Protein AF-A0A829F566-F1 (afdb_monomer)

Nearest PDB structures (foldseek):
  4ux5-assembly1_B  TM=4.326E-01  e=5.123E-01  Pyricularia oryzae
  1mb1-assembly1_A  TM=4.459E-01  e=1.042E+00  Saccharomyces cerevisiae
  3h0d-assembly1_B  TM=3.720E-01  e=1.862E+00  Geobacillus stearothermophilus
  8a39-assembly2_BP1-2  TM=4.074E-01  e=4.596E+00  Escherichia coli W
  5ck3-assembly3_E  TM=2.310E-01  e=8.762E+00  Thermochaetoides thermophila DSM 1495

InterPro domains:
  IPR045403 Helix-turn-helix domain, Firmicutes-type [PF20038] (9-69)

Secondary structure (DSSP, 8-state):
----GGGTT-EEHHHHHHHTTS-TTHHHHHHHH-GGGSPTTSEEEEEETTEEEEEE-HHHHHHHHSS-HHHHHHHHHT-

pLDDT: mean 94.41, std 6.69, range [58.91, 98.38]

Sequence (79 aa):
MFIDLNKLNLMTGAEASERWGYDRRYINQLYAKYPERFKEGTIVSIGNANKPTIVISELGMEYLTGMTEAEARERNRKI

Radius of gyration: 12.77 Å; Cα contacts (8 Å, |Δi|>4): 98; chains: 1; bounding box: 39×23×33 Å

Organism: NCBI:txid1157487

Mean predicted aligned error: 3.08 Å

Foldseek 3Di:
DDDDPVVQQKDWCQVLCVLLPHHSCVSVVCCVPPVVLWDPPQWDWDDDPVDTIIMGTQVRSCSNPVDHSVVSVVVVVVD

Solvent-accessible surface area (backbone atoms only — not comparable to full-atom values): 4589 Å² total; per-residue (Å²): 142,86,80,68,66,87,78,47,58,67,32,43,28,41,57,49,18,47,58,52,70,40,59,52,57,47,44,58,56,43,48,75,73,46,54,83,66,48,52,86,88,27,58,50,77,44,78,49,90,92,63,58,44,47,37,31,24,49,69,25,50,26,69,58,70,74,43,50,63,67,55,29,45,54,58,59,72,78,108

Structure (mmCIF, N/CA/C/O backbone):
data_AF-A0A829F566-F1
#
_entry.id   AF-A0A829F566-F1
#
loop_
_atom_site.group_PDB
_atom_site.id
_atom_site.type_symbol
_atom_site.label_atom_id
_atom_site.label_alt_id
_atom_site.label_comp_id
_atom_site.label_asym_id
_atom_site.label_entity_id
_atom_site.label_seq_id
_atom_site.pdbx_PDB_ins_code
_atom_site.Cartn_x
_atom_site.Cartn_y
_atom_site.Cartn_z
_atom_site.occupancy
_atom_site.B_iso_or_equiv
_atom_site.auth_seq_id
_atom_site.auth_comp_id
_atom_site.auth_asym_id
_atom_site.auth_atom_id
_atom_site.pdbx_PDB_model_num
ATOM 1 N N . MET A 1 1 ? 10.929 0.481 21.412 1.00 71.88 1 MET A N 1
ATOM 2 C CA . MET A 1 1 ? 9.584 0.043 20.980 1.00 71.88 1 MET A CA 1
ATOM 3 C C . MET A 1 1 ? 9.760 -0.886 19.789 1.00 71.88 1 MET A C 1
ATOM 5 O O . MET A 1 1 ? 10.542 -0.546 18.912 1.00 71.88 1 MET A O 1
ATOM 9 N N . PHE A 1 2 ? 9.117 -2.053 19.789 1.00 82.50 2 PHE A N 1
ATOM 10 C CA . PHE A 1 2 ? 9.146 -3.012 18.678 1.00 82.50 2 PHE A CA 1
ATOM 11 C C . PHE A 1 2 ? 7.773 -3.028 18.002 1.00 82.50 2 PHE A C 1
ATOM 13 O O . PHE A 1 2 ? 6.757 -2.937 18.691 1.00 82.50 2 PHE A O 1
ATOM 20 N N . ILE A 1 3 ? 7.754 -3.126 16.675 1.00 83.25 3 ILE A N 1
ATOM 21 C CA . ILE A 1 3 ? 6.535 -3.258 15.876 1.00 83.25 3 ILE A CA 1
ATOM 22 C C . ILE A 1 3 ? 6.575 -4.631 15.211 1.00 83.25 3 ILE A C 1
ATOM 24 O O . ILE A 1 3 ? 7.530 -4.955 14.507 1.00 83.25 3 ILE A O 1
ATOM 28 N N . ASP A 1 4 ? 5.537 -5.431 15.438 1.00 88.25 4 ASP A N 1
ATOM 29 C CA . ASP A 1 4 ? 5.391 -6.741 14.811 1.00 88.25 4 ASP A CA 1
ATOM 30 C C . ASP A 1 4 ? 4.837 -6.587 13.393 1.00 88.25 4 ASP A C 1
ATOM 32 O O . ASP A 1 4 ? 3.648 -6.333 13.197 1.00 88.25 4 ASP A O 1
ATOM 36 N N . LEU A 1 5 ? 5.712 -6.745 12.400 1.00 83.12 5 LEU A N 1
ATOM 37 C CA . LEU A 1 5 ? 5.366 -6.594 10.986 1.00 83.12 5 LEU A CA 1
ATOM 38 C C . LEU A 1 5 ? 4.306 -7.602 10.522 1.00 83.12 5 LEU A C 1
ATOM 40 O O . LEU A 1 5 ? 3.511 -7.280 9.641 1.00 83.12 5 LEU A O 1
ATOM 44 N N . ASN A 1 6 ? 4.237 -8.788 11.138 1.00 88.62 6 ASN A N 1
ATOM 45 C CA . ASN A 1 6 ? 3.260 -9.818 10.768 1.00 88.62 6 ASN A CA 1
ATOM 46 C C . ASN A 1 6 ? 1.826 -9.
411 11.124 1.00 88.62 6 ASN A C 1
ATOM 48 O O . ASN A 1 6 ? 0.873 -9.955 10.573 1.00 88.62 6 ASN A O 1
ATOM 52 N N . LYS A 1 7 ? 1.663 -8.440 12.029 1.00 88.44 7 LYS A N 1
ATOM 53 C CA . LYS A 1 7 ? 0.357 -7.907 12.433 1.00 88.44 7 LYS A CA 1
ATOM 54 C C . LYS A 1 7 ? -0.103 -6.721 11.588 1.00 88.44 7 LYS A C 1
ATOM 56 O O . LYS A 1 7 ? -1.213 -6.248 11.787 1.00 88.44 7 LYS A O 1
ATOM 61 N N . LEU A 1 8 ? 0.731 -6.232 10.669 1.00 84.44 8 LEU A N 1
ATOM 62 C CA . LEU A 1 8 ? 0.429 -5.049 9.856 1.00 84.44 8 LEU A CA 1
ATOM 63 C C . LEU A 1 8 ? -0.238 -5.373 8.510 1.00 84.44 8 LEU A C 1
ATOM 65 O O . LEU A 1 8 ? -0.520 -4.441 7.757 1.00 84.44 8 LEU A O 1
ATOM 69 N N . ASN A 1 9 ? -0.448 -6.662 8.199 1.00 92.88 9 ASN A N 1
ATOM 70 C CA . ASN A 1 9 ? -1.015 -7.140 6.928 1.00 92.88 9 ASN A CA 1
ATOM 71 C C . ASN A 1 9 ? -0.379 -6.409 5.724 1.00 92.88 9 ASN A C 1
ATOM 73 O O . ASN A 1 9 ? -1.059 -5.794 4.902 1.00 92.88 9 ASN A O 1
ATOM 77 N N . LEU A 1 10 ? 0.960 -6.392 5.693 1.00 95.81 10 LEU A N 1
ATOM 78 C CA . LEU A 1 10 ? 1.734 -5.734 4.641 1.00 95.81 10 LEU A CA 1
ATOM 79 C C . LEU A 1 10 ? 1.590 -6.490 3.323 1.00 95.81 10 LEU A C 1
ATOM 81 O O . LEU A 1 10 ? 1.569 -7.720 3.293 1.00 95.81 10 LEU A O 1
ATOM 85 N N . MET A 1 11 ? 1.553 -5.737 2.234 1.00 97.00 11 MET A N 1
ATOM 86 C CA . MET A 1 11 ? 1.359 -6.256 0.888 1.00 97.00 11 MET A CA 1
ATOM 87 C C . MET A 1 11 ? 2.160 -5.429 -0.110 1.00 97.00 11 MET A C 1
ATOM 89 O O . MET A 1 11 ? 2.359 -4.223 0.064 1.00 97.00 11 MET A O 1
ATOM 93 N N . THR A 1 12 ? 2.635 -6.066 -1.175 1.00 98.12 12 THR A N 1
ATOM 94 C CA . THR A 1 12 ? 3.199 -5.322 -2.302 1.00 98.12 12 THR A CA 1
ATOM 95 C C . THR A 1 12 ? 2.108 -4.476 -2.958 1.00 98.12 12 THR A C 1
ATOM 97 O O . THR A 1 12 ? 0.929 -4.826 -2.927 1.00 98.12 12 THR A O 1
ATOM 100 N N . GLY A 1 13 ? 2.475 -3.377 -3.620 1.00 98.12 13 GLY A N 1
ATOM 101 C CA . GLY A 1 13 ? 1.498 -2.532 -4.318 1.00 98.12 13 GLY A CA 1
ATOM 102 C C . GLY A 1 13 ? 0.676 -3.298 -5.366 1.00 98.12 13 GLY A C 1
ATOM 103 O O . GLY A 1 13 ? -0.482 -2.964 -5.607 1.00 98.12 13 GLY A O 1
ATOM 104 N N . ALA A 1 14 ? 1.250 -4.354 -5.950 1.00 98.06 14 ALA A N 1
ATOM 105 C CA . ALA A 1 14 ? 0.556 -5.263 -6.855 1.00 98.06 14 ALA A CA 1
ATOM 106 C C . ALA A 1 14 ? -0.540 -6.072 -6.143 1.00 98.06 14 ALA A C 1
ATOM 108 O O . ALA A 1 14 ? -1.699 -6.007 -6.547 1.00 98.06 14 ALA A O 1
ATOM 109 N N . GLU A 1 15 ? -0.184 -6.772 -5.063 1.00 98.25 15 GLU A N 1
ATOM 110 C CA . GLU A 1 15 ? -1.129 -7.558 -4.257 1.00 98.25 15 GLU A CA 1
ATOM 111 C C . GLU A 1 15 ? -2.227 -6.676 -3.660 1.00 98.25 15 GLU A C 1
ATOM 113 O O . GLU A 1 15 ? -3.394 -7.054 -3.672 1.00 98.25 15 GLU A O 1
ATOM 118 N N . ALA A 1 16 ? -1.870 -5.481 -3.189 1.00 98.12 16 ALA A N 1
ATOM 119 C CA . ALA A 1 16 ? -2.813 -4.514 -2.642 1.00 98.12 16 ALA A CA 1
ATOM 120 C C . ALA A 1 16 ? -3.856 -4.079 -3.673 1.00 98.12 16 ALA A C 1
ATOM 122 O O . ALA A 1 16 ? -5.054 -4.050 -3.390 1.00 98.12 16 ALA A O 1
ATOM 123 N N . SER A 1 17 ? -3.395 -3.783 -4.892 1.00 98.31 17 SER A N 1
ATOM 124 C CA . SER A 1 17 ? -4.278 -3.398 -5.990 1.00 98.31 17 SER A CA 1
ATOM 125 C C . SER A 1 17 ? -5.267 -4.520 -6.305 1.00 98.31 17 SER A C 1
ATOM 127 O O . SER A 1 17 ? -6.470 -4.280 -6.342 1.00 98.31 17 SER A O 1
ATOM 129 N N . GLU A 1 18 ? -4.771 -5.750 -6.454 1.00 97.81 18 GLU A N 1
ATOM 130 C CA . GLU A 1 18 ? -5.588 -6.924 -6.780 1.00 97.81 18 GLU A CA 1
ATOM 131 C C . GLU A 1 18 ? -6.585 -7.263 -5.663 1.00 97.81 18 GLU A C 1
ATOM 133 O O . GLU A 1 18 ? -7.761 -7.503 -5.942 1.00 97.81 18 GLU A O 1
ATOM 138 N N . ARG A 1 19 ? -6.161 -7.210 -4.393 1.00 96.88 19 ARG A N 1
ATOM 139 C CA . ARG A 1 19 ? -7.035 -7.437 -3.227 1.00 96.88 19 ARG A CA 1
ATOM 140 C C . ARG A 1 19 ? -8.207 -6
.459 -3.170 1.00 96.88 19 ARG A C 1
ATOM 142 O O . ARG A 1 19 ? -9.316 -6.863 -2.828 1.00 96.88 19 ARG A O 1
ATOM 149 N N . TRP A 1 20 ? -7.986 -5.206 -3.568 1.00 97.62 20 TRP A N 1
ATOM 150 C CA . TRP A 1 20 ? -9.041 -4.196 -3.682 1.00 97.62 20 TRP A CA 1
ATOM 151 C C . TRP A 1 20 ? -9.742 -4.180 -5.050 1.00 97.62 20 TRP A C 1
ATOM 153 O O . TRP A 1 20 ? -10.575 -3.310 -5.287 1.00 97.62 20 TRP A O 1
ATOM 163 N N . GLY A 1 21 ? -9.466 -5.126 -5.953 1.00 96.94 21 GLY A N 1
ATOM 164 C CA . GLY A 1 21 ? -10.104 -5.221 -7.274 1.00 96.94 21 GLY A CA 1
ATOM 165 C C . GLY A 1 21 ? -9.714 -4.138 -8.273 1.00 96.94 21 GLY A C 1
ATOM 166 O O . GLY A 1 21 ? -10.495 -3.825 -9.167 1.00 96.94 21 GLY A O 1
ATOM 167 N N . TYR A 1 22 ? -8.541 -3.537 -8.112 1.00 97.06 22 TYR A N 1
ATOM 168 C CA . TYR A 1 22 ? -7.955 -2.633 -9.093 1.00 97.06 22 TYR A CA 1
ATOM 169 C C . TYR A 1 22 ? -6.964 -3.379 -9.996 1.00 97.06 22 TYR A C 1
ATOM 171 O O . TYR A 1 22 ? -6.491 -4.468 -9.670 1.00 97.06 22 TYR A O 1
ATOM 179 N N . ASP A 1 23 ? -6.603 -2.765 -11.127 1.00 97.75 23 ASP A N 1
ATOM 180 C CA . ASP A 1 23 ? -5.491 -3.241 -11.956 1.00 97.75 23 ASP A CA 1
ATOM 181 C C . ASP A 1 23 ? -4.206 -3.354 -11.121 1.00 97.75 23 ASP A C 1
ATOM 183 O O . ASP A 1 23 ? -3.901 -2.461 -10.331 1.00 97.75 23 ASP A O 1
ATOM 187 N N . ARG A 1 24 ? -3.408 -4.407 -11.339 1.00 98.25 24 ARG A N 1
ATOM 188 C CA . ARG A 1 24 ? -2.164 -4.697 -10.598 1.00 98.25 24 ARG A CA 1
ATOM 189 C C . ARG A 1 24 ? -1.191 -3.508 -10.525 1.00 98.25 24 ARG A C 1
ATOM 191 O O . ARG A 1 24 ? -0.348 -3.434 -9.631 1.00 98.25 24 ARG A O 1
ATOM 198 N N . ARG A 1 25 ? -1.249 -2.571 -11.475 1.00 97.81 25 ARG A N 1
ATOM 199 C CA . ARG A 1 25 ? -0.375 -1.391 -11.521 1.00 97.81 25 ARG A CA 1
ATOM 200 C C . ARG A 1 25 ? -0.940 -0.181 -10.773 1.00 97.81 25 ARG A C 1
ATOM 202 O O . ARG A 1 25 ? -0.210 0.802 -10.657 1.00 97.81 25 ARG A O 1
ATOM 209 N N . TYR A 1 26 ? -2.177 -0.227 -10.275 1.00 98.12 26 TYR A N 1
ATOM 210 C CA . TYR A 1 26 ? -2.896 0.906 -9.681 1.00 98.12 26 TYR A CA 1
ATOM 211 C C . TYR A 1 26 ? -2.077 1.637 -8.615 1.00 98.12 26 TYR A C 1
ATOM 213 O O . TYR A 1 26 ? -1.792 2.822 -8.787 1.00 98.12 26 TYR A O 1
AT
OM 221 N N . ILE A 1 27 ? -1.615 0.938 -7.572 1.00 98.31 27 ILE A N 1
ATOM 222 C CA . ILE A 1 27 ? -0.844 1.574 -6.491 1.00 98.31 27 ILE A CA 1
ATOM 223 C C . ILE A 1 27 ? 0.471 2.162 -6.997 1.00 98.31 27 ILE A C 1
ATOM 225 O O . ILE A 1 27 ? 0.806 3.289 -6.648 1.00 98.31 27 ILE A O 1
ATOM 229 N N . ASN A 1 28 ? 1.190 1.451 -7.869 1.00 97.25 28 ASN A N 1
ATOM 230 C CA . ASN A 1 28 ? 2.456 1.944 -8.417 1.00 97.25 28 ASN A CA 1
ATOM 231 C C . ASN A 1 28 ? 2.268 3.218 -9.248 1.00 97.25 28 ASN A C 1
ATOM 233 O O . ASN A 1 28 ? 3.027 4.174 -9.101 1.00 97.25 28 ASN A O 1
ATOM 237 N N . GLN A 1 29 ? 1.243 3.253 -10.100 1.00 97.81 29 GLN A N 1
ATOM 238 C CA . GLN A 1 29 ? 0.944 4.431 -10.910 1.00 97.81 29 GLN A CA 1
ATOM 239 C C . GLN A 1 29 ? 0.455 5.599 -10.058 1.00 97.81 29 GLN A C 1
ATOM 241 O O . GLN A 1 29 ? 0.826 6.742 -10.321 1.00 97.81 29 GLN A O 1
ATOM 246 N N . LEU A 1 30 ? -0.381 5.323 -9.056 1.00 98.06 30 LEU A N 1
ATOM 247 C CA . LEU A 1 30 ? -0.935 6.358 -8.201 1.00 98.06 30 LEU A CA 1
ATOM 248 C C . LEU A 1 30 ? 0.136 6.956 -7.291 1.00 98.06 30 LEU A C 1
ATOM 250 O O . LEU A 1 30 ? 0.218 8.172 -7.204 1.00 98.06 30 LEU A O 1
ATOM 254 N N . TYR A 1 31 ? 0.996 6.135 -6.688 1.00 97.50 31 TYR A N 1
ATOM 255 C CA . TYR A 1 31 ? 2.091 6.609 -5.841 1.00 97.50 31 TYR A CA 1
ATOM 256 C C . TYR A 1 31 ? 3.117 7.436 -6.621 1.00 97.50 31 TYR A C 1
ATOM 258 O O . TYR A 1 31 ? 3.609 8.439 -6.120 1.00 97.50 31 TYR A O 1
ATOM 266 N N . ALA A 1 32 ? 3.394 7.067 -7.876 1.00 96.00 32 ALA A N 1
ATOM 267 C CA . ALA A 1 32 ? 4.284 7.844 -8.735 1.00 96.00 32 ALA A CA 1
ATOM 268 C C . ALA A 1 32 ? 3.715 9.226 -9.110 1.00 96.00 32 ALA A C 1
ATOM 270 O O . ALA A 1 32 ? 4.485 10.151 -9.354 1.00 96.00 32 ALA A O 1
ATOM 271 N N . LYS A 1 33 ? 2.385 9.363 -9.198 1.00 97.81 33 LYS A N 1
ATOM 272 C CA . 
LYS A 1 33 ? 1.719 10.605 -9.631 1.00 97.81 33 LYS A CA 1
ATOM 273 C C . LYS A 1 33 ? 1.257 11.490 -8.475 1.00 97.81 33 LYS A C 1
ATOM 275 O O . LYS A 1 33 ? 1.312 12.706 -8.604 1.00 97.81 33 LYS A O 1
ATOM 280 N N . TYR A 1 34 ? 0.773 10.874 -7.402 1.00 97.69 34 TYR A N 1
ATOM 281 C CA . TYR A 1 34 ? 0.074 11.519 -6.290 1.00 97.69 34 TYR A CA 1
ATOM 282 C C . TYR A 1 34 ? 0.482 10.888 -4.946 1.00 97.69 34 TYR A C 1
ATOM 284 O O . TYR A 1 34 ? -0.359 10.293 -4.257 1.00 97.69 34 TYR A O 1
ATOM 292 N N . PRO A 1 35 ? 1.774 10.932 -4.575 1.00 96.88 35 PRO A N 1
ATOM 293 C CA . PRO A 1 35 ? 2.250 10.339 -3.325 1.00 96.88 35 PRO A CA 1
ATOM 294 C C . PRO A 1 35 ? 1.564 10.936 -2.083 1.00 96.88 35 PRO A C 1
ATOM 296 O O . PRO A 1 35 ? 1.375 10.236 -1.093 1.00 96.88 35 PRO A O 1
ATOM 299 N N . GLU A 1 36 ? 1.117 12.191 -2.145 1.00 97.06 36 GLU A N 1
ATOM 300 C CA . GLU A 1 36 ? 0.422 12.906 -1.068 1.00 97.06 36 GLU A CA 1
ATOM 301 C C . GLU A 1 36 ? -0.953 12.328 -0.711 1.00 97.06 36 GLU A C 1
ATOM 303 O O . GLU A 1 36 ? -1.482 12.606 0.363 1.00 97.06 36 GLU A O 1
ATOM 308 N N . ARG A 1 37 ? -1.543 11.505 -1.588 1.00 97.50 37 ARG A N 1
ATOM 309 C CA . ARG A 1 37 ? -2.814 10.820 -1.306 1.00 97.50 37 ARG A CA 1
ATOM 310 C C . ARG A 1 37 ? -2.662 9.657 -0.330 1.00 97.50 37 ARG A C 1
- - -
Activity –
Using the entries above, return exactly the lines from the line with "ATOM 189 C C" to the line with "ATOM 199 C CA", counting both of those lines.

Written reply –
ATOM 189 C C . ARG A 1 24 ? -1.191 -3.508 -10.525 1.00 98.25 24 ARG A C 1
ATOM 191 O O . ARG A 1 24 ? -0.348 -3.434 -9.631 1.00 98.25 24 ARG A O 1
ATOM 198 N N . ARG A 1 25 ? -1.249 -2.571 -11.475 1.00 97.81 25 ARG A N 1
ATOM 199 C CA . ARG A 1 25 ? -0.375 -1.391 -11.521 1.00 97.81 25 ARG A CA 1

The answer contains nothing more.